# Anybody gonna wade Sunday morning?



## agonzales1981 (Jun 12, 2008)

I'm itchin to hit the beach but I'm up for anything?


----------



## ramos104 (Jan 28, 2013)

I hit the beach today and all i caught is a sun burn


----------



## Joe Fish (Jul 15, 2012)

I waded the beach front by Scooters today I got nada.
Not even one hit on live shrimp. Tried arties ...nothin
But it was good to get out there. The water was still a little 2cool.


----------



## Sirenofthesouth (Apr 30, 2013)

Went to the beach and watched bait jump and kicked myself for not packin my gear.


----------



## agonzales1981 (Jun 12, 2008)

Joe Fish said:


> I waded the beach front by Scooters today I got nada.
> Not even one hit on live shrimp. Tried arties ...nothin
> But it was good to get out there.
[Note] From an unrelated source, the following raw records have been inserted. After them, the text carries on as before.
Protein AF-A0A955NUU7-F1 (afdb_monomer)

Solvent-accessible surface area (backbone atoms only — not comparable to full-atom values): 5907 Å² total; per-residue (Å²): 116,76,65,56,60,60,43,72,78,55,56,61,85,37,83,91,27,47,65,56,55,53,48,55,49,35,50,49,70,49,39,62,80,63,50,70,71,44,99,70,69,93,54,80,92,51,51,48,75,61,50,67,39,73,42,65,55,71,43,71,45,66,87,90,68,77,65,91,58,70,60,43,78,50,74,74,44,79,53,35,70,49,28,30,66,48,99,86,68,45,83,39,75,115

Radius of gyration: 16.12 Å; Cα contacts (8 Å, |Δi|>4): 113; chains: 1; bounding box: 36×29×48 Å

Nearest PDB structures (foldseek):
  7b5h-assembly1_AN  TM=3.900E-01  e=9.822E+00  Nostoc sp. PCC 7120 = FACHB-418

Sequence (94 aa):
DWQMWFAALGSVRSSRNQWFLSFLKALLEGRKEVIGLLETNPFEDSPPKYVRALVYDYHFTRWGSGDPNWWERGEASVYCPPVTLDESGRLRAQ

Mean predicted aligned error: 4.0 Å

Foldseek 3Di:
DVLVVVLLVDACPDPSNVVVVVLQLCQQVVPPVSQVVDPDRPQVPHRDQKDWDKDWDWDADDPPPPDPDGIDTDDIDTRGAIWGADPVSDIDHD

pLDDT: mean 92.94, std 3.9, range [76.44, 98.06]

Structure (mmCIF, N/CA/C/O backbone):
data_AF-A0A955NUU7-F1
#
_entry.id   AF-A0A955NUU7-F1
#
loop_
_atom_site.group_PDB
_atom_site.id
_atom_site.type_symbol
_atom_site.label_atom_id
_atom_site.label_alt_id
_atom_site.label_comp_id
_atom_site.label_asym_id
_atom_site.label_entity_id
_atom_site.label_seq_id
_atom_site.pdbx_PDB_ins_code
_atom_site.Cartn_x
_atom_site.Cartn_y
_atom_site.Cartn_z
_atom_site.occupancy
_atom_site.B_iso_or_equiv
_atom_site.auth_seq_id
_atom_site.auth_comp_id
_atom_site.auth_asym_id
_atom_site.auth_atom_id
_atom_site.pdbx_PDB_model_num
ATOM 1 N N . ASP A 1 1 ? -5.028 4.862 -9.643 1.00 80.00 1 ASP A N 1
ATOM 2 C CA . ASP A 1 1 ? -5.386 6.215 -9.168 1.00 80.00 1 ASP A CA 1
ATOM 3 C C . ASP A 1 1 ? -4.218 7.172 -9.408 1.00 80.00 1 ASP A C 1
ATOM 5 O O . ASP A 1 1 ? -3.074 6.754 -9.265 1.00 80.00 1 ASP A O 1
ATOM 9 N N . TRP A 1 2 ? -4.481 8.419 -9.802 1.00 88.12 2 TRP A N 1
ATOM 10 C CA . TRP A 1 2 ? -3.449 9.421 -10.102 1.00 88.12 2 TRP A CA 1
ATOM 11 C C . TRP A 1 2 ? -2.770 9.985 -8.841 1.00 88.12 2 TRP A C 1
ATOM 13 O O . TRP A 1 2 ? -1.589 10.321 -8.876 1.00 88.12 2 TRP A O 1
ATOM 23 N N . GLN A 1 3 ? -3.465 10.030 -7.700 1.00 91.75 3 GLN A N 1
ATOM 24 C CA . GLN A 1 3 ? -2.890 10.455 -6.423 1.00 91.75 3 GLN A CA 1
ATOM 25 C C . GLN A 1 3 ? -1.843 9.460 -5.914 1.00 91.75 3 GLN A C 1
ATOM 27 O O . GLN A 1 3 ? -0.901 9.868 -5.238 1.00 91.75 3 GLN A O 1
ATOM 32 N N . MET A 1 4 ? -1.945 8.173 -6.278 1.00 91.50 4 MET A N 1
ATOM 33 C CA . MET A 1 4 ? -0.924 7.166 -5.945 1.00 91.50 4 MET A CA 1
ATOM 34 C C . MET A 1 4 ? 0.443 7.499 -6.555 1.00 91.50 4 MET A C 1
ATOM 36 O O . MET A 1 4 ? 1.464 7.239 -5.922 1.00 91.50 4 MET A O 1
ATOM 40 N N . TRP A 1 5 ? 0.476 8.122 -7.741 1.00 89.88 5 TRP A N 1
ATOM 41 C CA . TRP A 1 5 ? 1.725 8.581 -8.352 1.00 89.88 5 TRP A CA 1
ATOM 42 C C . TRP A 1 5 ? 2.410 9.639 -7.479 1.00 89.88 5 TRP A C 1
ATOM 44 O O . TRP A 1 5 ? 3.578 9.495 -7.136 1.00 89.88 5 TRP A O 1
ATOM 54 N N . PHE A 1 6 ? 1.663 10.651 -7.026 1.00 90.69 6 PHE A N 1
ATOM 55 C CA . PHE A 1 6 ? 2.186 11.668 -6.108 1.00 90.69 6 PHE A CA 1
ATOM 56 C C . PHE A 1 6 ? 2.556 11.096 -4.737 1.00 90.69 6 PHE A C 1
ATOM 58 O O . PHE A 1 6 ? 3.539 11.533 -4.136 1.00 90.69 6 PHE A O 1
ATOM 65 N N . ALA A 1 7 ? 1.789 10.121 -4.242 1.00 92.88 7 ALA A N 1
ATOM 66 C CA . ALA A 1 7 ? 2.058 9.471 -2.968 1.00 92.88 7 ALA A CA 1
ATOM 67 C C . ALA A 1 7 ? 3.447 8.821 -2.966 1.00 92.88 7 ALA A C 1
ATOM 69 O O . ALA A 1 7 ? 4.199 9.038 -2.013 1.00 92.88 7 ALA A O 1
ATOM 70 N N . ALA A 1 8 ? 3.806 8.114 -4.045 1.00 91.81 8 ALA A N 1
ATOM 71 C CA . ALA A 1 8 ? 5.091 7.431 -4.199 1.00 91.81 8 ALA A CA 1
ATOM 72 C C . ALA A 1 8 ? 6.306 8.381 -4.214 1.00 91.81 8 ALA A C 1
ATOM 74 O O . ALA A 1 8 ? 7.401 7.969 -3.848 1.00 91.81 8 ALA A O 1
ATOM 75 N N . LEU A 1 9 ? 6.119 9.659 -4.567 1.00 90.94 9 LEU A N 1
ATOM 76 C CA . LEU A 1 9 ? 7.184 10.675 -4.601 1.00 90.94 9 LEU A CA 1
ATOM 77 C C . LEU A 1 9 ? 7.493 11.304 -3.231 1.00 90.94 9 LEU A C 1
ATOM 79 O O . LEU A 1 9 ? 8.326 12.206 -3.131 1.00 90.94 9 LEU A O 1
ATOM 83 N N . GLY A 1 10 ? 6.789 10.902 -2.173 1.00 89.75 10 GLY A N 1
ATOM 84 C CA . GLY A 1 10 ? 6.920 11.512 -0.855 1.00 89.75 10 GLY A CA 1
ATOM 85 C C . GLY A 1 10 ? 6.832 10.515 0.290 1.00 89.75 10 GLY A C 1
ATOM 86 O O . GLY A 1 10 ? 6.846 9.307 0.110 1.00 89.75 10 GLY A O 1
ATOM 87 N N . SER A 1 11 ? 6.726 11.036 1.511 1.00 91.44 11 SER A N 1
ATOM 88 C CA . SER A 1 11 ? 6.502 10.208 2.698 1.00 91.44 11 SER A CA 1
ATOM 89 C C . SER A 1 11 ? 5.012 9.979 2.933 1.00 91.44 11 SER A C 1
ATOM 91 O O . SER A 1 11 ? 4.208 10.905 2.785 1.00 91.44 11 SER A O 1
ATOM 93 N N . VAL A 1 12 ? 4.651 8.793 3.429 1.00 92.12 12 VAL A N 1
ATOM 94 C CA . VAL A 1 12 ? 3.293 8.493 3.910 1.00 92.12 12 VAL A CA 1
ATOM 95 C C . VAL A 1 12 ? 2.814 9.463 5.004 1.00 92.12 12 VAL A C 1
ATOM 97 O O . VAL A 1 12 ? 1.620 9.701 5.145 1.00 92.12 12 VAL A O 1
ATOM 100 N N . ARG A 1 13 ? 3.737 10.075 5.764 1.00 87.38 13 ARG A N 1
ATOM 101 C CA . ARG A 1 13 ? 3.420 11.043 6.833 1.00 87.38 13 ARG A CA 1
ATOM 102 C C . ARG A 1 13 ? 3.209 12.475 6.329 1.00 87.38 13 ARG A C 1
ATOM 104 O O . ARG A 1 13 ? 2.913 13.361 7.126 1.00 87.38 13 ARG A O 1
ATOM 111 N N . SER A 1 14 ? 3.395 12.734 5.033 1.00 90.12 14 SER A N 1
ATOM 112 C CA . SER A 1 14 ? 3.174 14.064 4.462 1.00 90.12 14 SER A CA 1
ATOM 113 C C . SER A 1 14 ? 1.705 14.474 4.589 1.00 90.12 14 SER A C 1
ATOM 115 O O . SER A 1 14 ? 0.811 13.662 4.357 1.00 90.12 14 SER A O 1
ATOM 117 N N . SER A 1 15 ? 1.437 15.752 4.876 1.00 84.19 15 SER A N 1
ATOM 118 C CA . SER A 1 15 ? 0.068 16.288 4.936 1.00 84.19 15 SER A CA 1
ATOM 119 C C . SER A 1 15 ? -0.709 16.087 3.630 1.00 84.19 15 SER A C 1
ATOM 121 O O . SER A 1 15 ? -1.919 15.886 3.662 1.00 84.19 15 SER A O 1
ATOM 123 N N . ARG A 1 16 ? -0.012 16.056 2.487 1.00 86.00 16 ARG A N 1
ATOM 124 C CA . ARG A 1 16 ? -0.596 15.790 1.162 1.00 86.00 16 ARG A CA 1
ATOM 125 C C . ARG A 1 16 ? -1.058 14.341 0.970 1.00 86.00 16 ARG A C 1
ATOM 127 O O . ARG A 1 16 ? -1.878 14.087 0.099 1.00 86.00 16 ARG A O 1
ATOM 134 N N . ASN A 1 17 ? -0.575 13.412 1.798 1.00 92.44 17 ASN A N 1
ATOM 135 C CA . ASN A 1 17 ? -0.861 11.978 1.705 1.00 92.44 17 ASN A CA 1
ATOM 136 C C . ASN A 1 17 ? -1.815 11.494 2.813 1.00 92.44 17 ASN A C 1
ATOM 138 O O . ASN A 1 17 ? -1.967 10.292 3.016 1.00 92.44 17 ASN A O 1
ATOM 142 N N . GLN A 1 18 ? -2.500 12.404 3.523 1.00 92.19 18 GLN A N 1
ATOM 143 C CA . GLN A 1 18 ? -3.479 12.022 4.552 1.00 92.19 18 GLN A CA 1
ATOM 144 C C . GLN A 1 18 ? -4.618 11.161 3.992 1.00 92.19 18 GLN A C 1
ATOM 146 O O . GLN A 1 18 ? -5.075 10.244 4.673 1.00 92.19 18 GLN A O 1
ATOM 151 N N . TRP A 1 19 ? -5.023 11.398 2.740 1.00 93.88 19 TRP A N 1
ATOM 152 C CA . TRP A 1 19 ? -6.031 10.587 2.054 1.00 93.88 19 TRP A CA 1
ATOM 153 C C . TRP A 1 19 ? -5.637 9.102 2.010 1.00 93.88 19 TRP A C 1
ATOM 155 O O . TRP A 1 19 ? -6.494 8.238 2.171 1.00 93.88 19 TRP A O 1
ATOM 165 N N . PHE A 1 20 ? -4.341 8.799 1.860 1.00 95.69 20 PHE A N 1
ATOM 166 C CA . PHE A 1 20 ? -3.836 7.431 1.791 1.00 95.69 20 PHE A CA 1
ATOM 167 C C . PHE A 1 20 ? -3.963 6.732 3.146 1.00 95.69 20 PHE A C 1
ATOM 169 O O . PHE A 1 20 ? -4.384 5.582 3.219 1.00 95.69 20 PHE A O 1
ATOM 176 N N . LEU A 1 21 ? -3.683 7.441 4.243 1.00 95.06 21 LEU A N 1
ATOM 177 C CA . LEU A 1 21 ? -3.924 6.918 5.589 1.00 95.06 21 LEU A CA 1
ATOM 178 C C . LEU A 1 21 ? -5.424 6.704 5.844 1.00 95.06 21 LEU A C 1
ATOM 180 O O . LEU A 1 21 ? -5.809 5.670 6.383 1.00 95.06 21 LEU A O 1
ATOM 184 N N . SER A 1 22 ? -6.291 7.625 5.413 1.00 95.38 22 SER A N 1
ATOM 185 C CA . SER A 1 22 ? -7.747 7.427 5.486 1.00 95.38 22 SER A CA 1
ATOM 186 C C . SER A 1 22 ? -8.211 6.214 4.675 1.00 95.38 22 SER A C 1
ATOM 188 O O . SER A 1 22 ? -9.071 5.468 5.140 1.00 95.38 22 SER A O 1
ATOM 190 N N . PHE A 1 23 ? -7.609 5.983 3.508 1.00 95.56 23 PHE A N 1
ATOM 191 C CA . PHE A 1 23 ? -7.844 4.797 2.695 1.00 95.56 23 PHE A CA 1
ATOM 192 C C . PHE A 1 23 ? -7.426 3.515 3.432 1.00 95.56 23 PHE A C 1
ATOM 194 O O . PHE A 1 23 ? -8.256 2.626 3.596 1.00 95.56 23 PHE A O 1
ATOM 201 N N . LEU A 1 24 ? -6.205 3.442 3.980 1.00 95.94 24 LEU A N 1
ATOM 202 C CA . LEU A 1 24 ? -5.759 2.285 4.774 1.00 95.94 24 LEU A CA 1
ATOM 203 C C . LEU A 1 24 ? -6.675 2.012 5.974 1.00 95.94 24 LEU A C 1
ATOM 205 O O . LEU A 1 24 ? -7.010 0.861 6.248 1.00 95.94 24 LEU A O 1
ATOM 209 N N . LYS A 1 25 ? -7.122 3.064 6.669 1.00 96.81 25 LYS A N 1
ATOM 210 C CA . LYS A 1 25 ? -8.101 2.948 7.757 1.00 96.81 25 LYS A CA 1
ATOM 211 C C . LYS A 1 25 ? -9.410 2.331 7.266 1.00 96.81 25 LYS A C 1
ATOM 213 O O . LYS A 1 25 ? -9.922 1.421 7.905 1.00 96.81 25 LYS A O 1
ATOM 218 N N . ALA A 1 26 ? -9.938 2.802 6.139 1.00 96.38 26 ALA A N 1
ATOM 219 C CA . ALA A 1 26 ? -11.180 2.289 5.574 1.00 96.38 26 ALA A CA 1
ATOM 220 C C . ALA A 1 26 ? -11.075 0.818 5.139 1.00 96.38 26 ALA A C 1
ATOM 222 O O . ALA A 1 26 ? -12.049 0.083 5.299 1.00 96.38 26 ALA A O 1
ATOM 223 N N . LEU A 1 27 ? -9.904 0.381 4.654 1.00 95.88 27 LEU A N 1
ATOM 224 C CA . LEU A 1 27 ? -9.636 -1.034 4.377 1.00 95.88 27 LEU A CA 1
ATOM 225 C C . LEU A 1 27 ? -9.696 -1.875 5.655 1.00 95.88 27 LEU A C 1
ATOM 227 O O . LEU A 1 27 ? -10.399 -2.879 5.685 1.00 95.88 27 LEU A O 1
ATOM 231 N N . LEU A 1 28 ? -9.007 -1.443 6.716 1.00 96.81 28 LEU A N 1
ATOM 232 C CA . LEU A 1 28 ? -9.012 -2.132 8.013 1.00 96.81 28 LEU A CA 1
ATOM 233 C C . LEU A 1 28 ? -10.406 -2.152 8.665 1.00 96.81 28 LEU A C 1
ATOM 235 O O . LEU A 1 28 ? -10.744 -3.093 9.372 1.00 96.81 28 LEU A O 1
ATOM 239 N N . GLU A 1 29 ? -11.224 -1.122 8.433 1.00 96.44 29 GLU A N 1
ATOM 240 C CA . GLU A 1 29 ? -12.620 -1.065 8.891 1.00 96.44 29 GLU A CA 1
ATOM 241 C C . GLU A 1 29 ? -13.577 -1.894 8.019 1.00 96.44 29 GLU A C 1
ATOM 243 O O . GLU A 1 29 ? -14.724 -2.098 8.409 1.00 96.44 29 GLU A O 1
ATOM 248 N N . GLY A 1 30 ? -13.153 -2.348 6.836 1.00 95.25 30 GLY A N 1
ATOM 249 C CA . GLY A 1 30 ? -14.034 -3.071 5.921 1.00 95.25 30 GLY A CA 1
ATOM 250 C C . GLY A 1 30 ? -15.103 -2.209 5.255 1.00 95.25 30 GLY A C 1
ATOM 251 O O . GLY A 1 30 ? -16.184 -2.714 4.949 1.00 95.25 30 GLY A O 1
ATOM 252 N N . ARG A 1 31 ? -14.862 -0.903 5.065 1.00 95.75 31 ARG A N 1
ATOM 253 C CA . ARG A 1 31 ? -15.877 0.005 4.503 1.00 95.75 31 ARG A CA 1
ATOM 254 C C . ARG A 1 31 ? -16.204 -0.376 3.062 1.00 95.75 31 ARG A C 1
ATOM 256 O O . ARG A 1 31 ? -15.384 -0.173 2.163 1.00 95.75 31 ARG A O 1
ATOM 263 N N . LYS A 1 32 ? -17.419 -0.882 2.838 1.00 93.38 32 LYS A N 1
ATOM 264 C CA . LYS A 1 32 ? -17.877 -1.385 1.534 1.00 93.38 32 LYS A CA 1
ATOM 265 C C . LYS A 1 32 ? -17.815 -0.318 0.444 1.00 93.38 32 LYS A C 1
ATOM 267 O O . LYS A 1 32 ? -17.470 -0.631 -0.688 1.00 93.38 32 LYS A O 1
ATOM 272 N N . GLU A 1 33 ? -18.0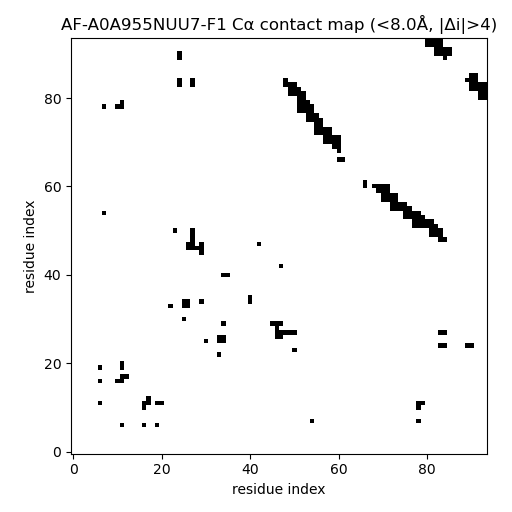85 0.937 0.794 1.00 94.62 33 GLU A N 1
ATOM 273 C CA . GLU A 1 33 ? -18.071 2.073 -0.131 1.00 94.62 33 GLU A CA 1
ATOM 274 C C . GLU A 1 33 ? -16.665 2.366 -0.660 1.00 94.62 33 GLU A C 1
ATOM 276 O O . GLU A 1 33 ? -16.524 2.803 -1.794 1.00 94.62 33 GLU A O 1
ATOM 281 N N . VAL A 1 34 ? -15.626 2.123 0.148 1.00 94.19 34 VAL A N 1
ATOM 282 C CA . VAL A 1 34 ? -14.226 2.329 -0.251 1.00 94.19 34 VAL A CA 1
ATOM 283 C C . VAL A 1 34 ? -13.679 1.098 -0.960 1.00 94.19 34 VAL A C 1
ATOM 285 O O . VAL A 1 34 ? -13.010 1.228 -1.980 1.00 94.19 34 VAL A O 1
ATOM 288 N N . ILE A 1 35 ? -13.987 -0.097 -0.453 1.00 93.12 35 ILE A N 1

The water was still a little 2cool.


Bummer, water looked a little dirty on the cameras.


----------



## Aggie87 (Jun 2, 2010)

I hit up the beach saturday morning and did pretty good. Caught 5 nice trout from 16" to 21"..Caught about 4 or 5 dinks also..Used both shrimp and artificial. Caught my biggest 2 on lures though and it all happened within 30 min of day break


----------